I am new to kafka connector. I have been explore about it about a week. I have used create and update the mongodb via mongodb connector curl commands. I am bit struggling to understand the concept and implementation of below.
- We are registering curl command to connector at every time with unique name before producing the message. How it will be automated?. For example, If I pass the data from my application to producer should I call the curl command for each and every request?

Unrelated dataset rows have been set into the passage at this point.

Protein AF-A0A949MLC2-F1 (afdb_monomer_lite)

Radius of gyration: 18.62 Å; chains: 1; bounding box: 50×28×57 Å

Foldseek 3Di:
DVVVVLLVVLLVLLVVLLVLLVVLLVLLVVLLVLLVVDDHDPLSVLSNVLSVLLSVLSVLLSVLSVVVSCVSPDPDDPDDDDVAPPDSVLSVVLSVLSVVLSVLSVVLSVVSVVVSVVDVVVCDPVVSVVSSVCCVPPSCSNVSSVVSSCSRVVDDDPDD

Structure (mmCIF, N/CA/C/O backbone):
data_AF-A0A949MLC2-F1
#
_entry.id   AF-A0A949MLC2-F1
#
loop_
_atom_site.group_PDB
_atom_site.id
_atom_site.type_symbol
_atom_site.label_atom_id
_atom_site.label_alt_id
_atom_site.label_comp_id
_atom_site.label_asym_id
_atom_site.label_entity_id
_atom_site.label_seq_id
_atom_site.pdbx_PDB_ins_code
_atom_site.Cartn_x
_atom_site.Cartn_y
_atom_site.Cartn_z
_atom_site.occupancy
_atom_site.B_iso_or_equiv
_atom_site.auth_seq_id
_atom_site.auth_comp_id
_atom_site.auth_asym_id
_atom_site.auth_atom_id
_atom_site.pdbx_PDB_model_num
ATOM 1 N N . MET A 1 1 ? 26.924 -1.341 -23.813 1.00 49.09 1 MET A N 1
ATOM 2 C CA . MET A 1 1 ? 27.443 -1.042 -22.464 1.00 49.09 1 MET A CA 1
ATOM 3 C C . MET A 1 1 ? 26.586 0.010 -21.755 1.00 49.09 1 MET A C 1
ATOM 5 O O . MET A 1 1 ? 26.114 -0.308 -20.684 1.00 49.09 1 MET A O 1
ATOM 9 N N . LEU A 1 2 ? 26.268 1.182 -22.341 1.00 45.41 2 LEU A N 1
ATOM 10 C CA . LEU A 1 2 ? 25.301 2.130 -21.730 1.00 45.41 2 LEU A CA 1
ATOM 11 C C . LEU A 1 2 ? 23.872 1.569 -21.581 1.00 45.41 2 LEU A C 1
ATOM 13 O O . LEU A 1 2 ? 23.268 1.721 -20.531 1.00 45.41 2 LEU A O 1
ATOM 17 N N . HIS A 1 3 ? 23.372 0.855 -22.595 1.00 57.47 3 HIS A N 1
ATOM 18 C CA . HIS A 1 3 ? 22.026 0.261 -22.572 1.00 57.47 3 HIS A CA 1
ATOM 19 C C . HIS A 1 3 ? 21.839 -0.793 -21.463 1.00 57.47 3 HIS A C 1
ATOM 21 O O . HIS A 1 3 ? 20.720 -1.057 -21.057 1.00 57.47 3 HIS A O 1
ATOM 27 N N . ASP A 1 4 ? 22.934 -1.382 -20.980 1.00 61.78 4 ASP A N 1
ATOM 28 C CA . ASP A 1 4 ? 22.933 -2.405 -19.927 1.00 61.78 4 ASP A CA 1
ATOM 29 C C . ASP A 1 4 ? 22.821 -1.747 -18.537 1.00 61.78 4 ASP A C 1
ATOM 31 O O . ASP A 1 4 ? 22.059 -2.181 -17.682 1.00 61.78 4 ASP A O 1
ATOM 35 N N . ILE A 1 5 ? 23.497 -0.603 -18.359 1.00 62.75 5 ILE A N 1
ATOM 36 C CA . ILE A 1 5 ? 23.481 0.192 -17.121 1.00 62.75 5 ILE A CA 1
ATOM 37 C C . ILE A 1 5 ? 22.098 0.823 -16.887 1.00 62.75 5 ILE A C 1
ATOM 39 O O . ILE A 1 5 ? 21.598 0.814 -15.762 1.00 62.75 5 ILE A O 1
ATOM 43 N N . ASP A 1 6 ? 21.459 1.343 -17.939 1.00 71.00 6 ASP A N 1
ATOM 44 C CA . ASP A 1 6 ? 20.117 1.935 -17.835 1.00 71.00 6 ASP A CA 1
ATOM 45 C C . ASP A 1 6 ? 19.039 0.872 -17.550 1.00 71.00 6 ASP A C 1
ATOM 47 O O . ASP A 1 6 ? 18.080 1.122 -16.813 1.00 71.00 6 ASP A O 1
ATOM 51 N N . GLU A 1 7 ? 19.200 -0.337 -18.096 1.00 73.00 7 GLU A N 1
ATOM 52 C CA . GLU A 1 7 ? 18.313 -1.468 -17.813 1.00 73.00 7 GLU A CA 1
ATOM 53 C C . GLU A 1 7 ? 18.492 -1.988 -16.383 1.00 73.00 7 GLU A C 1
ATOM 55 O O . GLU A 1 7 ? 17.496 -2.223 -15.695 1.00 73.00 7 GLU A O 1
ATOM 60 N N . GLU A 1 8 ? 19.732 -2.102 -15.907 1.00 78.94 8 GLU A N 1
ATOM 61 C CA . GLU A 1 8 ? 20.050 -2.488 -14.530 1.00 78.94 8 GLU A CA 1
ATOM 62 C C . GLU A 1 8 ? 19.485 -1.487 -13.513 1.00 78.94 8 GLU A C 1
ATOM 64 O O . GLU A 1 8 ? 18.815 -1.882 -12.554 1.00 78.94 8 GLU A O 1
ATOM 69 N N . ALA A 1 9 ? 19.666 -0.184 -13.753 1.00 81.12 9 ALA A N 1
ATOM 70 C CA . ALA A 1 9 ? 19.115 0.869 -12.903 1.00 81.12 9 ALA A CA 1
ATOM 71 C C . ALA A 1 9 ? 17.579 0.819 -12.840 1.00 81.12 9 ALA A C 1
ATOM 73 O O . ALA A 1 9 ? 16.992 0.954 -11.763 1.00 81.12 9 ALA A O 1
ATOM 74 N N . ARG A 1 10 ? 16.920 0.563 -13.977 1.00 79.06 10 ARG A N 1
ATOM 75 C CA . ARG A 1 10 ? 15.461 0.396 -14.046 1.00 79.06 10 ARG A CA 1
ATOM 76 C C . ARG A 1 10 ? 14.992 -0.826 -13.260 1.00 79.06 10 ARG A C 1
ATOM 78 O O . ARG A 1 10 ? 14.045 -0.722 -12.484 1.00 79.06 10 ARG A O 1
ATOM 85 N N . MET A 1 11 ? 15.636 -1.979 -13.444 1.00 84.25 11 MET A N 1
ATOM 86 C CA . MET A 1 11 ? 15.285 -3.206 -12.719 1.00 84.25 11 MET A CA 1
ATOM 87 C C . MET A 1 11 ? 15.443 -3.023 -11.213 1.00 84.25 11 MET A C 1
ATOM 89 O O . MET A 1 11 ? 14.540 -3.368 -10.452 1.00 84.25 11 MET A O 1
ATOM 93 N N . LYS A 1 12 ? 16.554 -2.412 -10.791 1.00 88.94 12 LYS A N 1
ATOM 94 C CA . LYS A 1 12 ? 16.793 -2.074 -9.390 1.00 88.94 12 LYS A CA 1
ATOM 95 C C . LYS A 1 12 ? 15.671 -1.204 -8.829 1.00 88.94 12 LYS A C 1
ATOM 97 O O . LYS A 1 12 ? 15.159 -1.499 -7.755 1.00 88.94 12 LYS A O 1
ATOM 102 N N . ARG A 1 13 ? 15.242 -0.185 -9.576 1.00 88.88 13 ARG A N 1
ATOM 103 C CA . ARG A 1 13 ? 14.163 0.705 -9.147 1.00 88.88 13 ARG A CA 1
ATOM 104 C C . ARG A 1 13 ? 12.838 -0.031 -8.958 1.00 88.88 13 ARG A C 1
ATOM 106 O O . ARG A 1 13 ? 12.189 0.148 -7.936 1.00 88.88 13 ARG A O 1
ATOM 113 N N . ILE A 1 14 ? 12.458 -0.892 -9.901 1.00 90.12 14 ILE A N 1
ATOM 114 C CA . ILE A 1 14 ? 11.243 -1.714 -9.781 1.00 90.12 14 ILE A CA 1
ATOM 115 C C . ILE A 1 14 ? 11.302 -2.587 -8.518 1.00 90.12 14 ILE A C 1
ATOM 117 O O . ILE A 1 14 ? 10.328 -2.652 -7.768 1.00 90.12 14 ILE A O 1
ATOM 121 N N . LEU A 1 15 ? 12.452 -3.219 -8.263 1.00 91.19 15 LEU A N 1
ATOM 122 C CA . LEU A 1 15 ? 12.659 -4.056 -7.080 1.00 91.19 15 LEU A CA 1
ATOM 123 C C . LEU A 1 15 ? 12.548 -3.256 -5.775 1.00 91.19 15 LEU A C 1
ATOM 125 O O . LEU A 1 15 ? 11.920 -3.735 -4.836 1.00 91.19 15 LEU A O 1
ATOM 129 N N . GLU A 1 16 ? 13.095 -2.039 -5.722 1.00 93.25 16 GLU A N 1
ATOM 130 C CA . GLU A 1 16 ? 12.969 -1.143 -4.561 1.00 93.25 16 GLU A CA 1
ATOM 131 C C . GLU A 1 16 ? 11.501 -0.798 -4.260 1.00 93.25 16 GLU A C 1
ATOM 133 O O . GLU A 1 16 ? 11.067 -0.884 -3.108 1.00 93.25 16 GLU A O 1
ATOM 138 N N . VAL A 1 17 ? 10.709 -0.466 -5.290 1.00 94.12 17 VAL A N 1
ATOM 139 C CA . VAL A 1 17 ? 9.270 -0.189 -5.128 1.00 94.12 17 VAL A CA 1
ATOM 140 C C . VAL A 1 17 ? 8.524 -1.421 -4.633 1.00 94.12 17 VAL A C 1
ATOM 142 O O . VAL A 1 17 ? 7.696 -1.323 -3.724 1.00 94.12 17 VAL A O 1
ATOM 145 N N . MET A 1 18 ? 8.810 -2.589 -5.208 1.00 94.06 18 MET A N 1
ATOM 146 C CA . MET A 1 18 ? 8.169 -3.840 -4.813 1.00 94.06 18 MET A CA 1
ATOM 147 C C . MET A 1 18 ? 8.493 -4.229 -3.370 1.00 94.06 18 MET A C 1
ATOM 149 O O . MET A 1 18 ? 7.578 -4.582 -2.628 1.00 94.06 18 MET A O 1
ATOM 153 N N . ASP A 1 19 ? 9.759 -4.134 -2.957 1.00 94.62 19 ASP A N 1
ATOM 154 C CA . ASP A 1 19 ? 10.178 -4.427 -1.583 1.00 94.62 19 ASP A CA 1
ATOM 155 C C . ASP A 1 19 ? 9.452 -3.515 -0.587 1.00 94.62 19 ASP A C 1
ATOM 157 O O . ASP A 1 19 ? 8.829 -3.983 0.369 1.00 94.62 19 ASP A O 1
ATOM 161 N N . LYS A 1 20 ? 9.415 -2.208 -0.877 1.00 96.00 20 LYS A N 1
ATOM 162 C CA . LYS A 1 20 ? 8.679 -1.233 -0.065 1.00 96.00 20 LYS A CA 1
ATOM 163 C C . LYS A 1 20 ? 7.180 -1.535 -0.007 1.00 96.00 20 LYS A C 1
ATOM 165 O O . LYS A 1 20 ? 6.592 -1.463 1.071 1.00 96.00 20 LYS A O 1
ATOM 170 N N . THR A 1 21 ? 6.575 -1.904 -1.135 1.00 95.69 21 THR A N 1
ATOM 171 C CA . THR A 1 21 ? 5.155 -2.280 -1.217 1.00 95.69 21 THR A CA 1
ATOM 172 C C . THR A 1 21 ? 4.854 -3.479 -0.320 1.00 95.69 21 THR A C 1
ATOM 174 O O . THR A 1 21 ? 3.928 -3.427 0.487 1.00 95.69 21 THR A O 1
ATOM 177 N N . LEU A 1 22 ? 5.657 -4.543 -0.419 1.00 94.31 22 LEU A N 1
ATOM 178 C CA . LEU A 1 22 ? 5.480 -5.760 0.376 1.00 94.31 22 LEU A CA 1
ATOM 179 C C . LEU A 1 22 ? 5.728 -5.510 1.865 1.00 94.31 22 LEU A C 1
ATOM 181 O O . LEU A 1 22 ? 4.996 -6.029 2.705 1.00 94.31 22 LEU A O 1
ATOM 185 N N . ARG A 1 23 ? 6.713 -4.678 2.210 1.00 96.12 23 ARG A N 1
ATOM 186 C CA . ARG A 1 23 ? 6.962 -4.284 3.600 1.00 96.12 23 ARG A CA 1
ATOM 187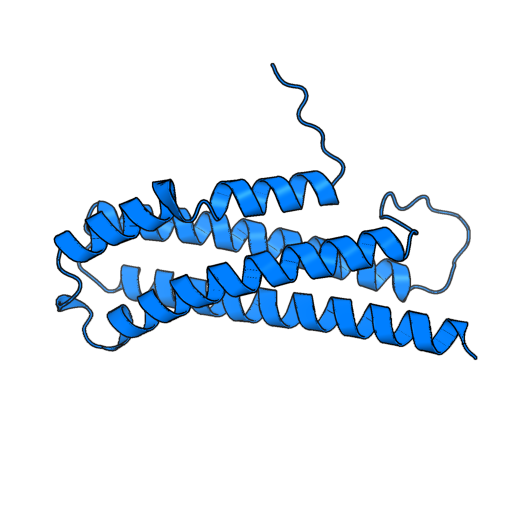 C C . ARG A 1 23 ? 5.752 -3.579 4.210 1.00 96.12 23 ARG A C 1
ATOM 189 O O . ARG A 1 23 ? 5.343 -3.940 5.309 1.00 96.12 23 ARG A O 1
ATOM 196 N N . ILE A 1 24 ? 5.170 -2.610 3.504 1.00 96.25 24 ILE A N 1
ATOM 197 C CA . ILE A 1 24 ? 3.989 -1.880 3.988 1.00 96.25 24 ILE A CA 1
ATOM 198 C C . ILE A 1 24 ? 2.770 -2.808 4.055 1.00 96.25 24 ILE A C 1
ATOM 200 O O . ILE A 1 24 ? 2.023 -2.747 5.028 1.00 96.25 24 ILE A O 1
ATOM 204 N N . ALA A 1 25 ? 2.602 -3.716 3.089 1.00 95.69 25 ALA A N 1
ATOM 205 C CA . ALA A 1 25 ? 1.557 -4.740 3.124 1.00 95.69 25 ALA A CA 1
ATOM 206 C C . ALA A 1 25 ? 1.630 -5.601 4.400 1.00 95.69 25 ALA A C 1
ATOM 208 O O . ALA A 1 25 ? 0.627 -5.779 5.088 1.00 95.69 25 ALA A O 1
ATOM 209 N N . LEU A 1 26 ? 2.832 -6.046 4.785 1.00 95.50 26 LEU A N 1
ATOM 210 C CA . LEU A 1 26 ? 3.044 -6.795 6.030 1.00 95.50 26 LEU A CA 1
ATOM 211 C C . LEU A 1 26 ? 2.729 -5.964 7.283 1.00 95.50 26 LEU A C 1
ATOM 213 O O . LEU A 1 26 ? 2.170 -6.481 8.248 1.00 95.50 26 LEU A O 1
ATOM 217 N N . GLN A 1 27 ? 3.073 -4.674 7.281 1.00 96.06 27 GLN A N 1
ATOM 218 C CA . GLN A 1 27 ? 2.725 -3.768 8.380 1.00 96.06 27 GLN A CA 1
ATOM 219 C C . GLN A 1 27 ? 1.207 -3.575 8.493 1.00 96.06 27 GLN A C 1
ATOM 221 O O . GLN A 1 27 ? 0.671 -3.539 9.602 1.00 96.06 27 GLN A O 1
ATOM 226 N N . ILE A 1 28 ? 0.505 -3.495 7.361 1.00 95.31 28 ILE A N 1
ATOM 227 C CA . ILE A 1 28 ? -0.958 -3.457 7.322 1.00 95.31 28 ILE A CA 1
ATOM 228 C C . ILE A 1 28 ? -1.554 -4.760 7.871 1.00 95.31 28 ILE A C 1
ATOM 230 O O . ILE A 1 28 ? -2.491 -4.706 8.668 1.00 95.31 28 ILE A O 1
ATOM 234 N N . ASP A 1 29 ? -1.003 -5.919 7.514 1.00 93.75 29 ASP A N 1
ATOM 235 C CA . ASP A 1 29 ? -1.458 -7.197 8.070 1.00 93.75 29 ASP A CA 1
ATOM 236 C C . ASP A 1 29 ? -1.260 -7.259 9.594 1.00 93.75 29 ASP A C 1
ATOM 238 O O . ASP A 1 29 ? -2.128 -7.766 10.309 1.00 93.75 29 ASP A O 1
ATOM 242 N N . GLU A 1 30 ? -0.184 -6.668 10.129 1.00 92.50 30 GLU A N 1
ATOM 243 C CA . GLU A 1 30 ? -0.012 -6.513 11.579 1.00 92.50 30 GLU A CA 1
ATOM 244 C C . GLU A 1 30 ? -1.085 -5.598 12.192 1.00 92.50 30 GLU A C 1
ATOM 246 O O . GLU A 1 30 ? -1.659 -5.950 13.226 1.00 92.50 30 GLU A O 1
ATOM 251 N N . VAL A 1 31 ? -1.391 -4.450 11.572 1.00 90.88 31 VAL A N 1
ATOM 252 C CA . VAL A 1 31 ? -2.483 -3.560 12.013 1.00 90.88 31 VAL A CA 1
ATOM 253 C C . VAL A 1 31 ? -3.797 -4.336 12.094 1.00 90.88 31 VAL A C 1
ATOM 255 O O . VAL A 1 31 ? -4.471 -4.320 13.124 1.00 90.88 31 VAL A O 1
ATOM 258 N N . VAL A 1 32 ? -4.150 -5.047 11.023 1.00 90.50 32 VAL A N 1
ATOM 259 C CA . VAL A 1 32 ? -5.370 -5.858 10.937 1.00 90.50 32 VAL A CA 1
ATOM 260 C C . VAL A 1 32 ? -5.391 -6.946 12.014 1.00 90.50 32 VAL A C 1
ATOM 262 O O . VAL A 1 32 ? -6.426 -7.148 12.660 1.00 90.50 32 VAL A O 1
ATOM 265 N N . GLY A 1 33 ? -4.265 -7.635 12.221 1.00 88.94 33 GLY A N 1
ATOM 266 C CA . GLY A 1 33 ? -4.112 -8.665 13.247 1.00 88.94 33 GLY A CA 1
ATOM 267 C C . GLY A 1 33 ? -4.362 -8.108 14.646 1.00 88.94 33 GLY A C 1
ATOM 268 O O . GLY A 1 33 ? -5.237 -8.598 15.357 1.00 88.94 33 GLY A O 1
ATOM 269 N N . ARG A 1 34 ? -3.699 -7.002 14.998 1.00 86.69 34 ARG A N 1
ATOM 270 C CA . ARG A 1 34 ? -3.854 -6.337 16.303 1.00 86.69 34 ARG A CA 1
ATOM 271 C C . ARG A 1 34 ? -5.274 -5.833 16.549 1.00 86.69 34 ARG A C 1
ATOM 273 O O . ARG A 1 34 ? -5.827 -6.054 17.622 1.00 86.69 34 ARG A O 1
ATOM 280 N N . LEU A 1 35 ? -5.908 -5.224 15.546 1.00 84.19 35 LEU A N 1
ATOM 281 C CA . LEU A 1 35 ? -7.313 -4.794 15.627 1.00 84.19 35 LEU A CA 1
ATOM 282 C C . LEU A 1 35 ? -8.298 -5.973 15.743 1.00 84.19 35 LEU A C 1
ATOM 284 O O . LEU A 1 35 ? -9.475 -5.780 16.053 1.00 84.19 35 LEU A O 1
ATOM 288 N N . SER A 1 36 ? -7.851 -7.202 15.476 1.00 82.25 36 SER A N 1
ATOM 289 C CA . SER A 1 36 ? -8.655 -8.415 15.647 1.00 82.25 36 SER A CA 1
ATOM 290 C C . SER A 1 36 ? -8.553 -9.017 17.052 1.00 82.25 36 SER A C 1
ATOM 292 O O . SER A 1 36 ? -9.433 -9.786 17.429 1.00 82.25 36 SER A O 1
ATOM 294 N N . GLU A 1 37 ? -7.535 -8.649 17.836 1.00 78.00 37 GLU A N 1
ATOM 295 C CA . GLU A 1 37 ? -7.325 -9.122 19.215 1.00 78.00 37 GLU A CA 1
ATOM 296 C C . GLU A 1 37 ? -8.162 -8.346 20.252 1.00 78.00 37 GLU A C 1
ATOM 298 O O . GLU A 1 37 ? -8.380 -8.825 21.366 1.00 78.00 37 GLU A O 1
ATOM 303 N N . LYS A 1 38 ? -8.662 -7.156 19.891 1.00 67.81 38 LYS A N 1
ATOM 304 C CA . LYS A 1 38 ? -9.440 -6.260 20.761 1.00 67.81 38 LYS A CA 1
ATOM 305 C C . LYS A 1 38 ? -10.958 -6.478 20.652 1.00 67.81 38 LYS A C 1
ATOM 307 O O . LYS A 1 38 ? -11.478 -7.049 19.693 1.00 67.81 38 LYS A O 1
ATOM 312 N N . ARG A 1 39 ? -11.698 -6.011 21.668 1.00 64.06 39 ARG A N 1
ATOM 313 C CA . ARG A 1 39 ? -13.167 -5.949 21.662 1.00 64.06 39 ARG A CA 1
ATOM 314 C C . ARG A 1 39 ? -13.640 -4.998 20.557 1.00 64.06 39 ARG A C 1
ATOM 316 O O . ARG A 1 39 ? -13.453 -3.798 20.671 1.00 64.06 39 ARG A O 1
ATOM 323 N N . VAL A 1 40 ? -14.309 -5.562 19.554 1.00 69.19 40 VAL A N 1
ATOM 324 C CA . VAL A 1 40 ? -14.529 -4.911 18.259 1.00 69.19 40 VAL A CA 1
ATOM 325 C C . VAL A 1 40 ? -15.521 -3.733 18.311 1.00 69.19 40 VAL A C 1
ATOM 327 O O . VAL A 1 40 ? -16.733 -3.962 18.409 1.00 69.19 40 VAL A O 1
ATOM 330 N N . THR A 1 41 ? -15.031 -2.496 18.176 1.00 78.25 41 THR A N 1
ATOM 331 C CA . THR A 1 41 ? -15.854 -1.287 17.943 1.00 78.25 41 THR A CA 1
ATOM 332 C C . THR A 1 41 ? -16.314 -1.202 16.479 1.00 78.25 41 THR A C 1
ATOM 334 O O . THR A 1 41 ? -15.907 -2.003 15.631 1.00 78.25 41 THR A O 1
ATOM 337 N N . LEU A 1 42 ? -17.224 -0.275 16.148 1.00 81.62 42 LEU A N 1
ATOM 338 C CA . LEU A 1 42 ? -17.618 -0.071 14.748 1.00 81.62 42 LEU A CA 1
ATOM 339 C C . LEU A 1 42 ? -16.447 0.520 13.953 1.00 81.62 42 LEU A C 1
ATOM 341 O O . LEU A 1 42 ? -16.134 0.035 12.868 1.00 81.62 42 LEU A O 1
ATOM 345 N N . GLU A 1 43 ? -15.781 1.514 14.525 1.00 83.56 43 GLU A N 1
ATOM 346 C CA . GLU A 1 43 ? -14.657 2.236 13.946 1.00 83.56 43 GLU A CA 1
ATOM 347 C C . GLU A 1 43 ? -13.492 1.287 13.637 1.00 83.56 43 GLU A C 1
ATOM 349 O O . GLU A 1 43 ? -12.964 1.304 12.528 1.00 83.56 43 GLU A O 1
ATOM 354 N N . GLU A 1 44 ? -13.162 0.358 14.536 1.00 82.75 44 GLU A N 1
ATOM 355 C CA . GLU A 1 44 ? -12.153 -0.678 14.281 1.00 82.75 44 GLU A CA 1
ATOM 356 C C . GLU A 1 44 ? -12.511 -1.583 13.096 1.00 82.75 44 GLU A C 1
ATOM 358 O O . GLU A 1 44 ? -11.631 -1.970 12.323 1.00 82.75 44 GLU A O 1
ATOM 363 N N . LYS A 1 45 ? -13.791 -1.952 12.927 1.00 86.06 45 LYS A N 1
ATOM 364 C CA . LYS A 1 45 ? -14.226 -2.728 11.748 1.00 86.06 45 LYS A CA 1
ATOM 365 C C . LYS A 1 45 ? -14.024 -1.925 10.474 1.00 86.06 45 LYS A C 1
ATOM 367 O O . LYS A 1 45 ? -13.591 -2.491 9.473 1.00 86.06 45 LYS A O 1
ATOM 372 N N . MET A 1 46 ? -14.327 -0.631 10.515 1.00 88.75 46 MET A N 1
ATOM 373 C CA . MET A 1 46 ? -14.193 0.262 9.368 1.00 88.75 46 MET A CA 1
ATOM 374 C C . MET A 1 46 ? -12.721 0.488 9.004 1.00 88.75 46 MET A C 1
ATOM 376 O O . MET A 1 46 ? -12.362 0.322 7.842 1.00 88.75 46 MET A O 1
ATOM 380 N N . ILE A 1 47 ? -11.853 0.751 9.988 1.00 89.75 47 ILE A N 1
ATOM 381 C CA . ILE A 1 47 ? -10.399 0.882 9.799 1.00 89.75 47 ILE A CA 1
ATOM 382 C C . ILE A 1 47 ? -9.814 -0.413 9.222 1.00 89.75 47 ILE A C 1
ATOM 384 O O . ILE A 1 47 ? -9.053 -0.382 8.258 1.00 89.75 47 ILE A O 1
ATOM 388 N N . ARG A 1 48 ? -10.210 -1.572 9.756 1.00 90.50 48 ARG A N 1
ATOM 389 C CA . ARG A 1 48 ? -9.758 -2.880 9.259 1.00 90.50 48 ARG A CA 1
ATOM 390 C C . ARG A 1 48 ? -10.201 -3.135 7.823 1.00 90.50 48 ARG A C 1
ATOM 392 O O . ARG A 1 48 ? -9.394 -3.558 7.005 1.00 90.50 48 ARG A O 1
ATOM 399 N N . ALA A 1 49 ? -11.470 -2.873 7.509 1.00 91.44 49 ALA A N 1
ATOM 400 C CA . ALA A 1 49 ? -11.990 -3.019 6.153 1.00 91.44 49 ALA A CA 1
ATOM 401 C C . ALA A 1 49 ? -11.267 -2.084 5.172 1.00 91.44 49 ALA A C 1
ATOM 403 O O . ALA A 1 49 ? -10.901 -2.518 4.081 1.00 91.44 49 ALA A O 1
ATOM 404 N N . TYR A 1 50 ? -11.007 -0.840 5.582 1.00 93.50 50 TYR A N 1
ATOM 405 C CA . TYR A 1 50 ? -10.243 0.130 4.803 1.00 93.50 50 TYR A CA 1
ATOM 406 C C . TYR A 1 50 ? -8.838 -0.396 4.495 1.00 93.50 50 TYR A C 1
ATOM 408 O O . TYR A 1 50 ? -8.443 -0.479 3.334 1.00 93.50 50 TYR A O 1
ATOM 416 N N . PHE A 1 51 ? -8.101 -0.831 5.519 1.00 94.31 51 PHE A N 1
ATOM 417 C CA . PHE A 1 51 ? -6.746 -1.341 5.336 1.00 94.31 51 PHE A CA 1
ATOM 418 C C . PHE A 1 51 ? -6.689 -2.663 4.569 1.00 94.31 51 PHE A C 1
ATOM 420 O O . PHE A 1 51 ? -5.758 -2.854 3.795 1.00 94.31 51 PHE A O 1
ATOM 427 N N . HIS A 1 52 ? -7.689 -3.539 4.685 1.00 93.81 52 HIS A N 1
ATOM 428 C CA . HIS A 1 52 ? -7.790 -4.713 3.815 1.00 93.81 52 HIS A CA 1
ATOM 429 C C . HIS A 1 52 ? -7.900 -4.333 2.336 1.00 93.81 52 HIS A C 1
ATOM 431 O O . HIS A 1 52 ? -7.245 -4.953 1.500 1.00 93.81 52 HIS A O 1
ATOM 437 N N . GLN A 1 53 ? -8.706 -3.320 2.007 1.00 94.75 53 GLN A N 1
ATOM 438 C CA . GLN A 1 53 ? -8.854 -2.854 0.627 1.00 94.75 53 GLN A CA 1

2)I need to maintain the history collection based on that I need to pass two collection and two topics (one for updating and one for creating). How will I manage with curl configuration. I will paste my curl update configuration below,
curl -X POST -H "Content-Type: application/json" -d '{"name":"test-students-update",
"config":{"topics":"topicData",
"connector.class":"com.mongodb.kafka.connect.MongoSinkConnector",
"tasks.max":"1",
"connection.uri":"mongodb://localhost:27017",
"database":"quickstart",
"collection":"topicData",
"key.converter":"org.apache.kafka.connect.storage.StringConverter",
"value.converter":"org.apache.kafka.connect.storage.StringConverter",
"key.converter.schemas.enable":"false",
"value.converter.schemas.enable":"false",
"document.id.strategy":"com.mongodb.kafka.connect.sink.processor.id.strategy.BsonOidStrategy",
"document.id.strategy":"com.mongodb.kafka.connect.sink.processor.id.strategy.PartialValueStrategy",
"value.projection.list":"tokenNumber",
"value.projection.type":"whitelist",
"writemodel.strategy":"com.mongodb.kafka.connect.sink.writemodel.strategy.UpdateOneTimestampsStrategy"
}}' localhost:8083/connectors
CodePudding user response:
Not sure what do you mean by automating CURL command for your MongoDB Sink Connector, and what is the need of running CURL command every time. Kindly clarify.
The existing MongoDB Sink connector can easily be integrated with the Confluent Hub and can run as a standalone service to serve the purpose of data UPSERT.
You can have a look at https://www.mongodb.com/docs/kafka-connector/current/sink-connector/fundamentals/#std-label-kafka-sink-fundamentals
CodePudding user response:
every time with unique name before producing the message
This is not necessary. Post the connector once and it'll start a Kafka consumer and wait for data, just like any other Kafka client.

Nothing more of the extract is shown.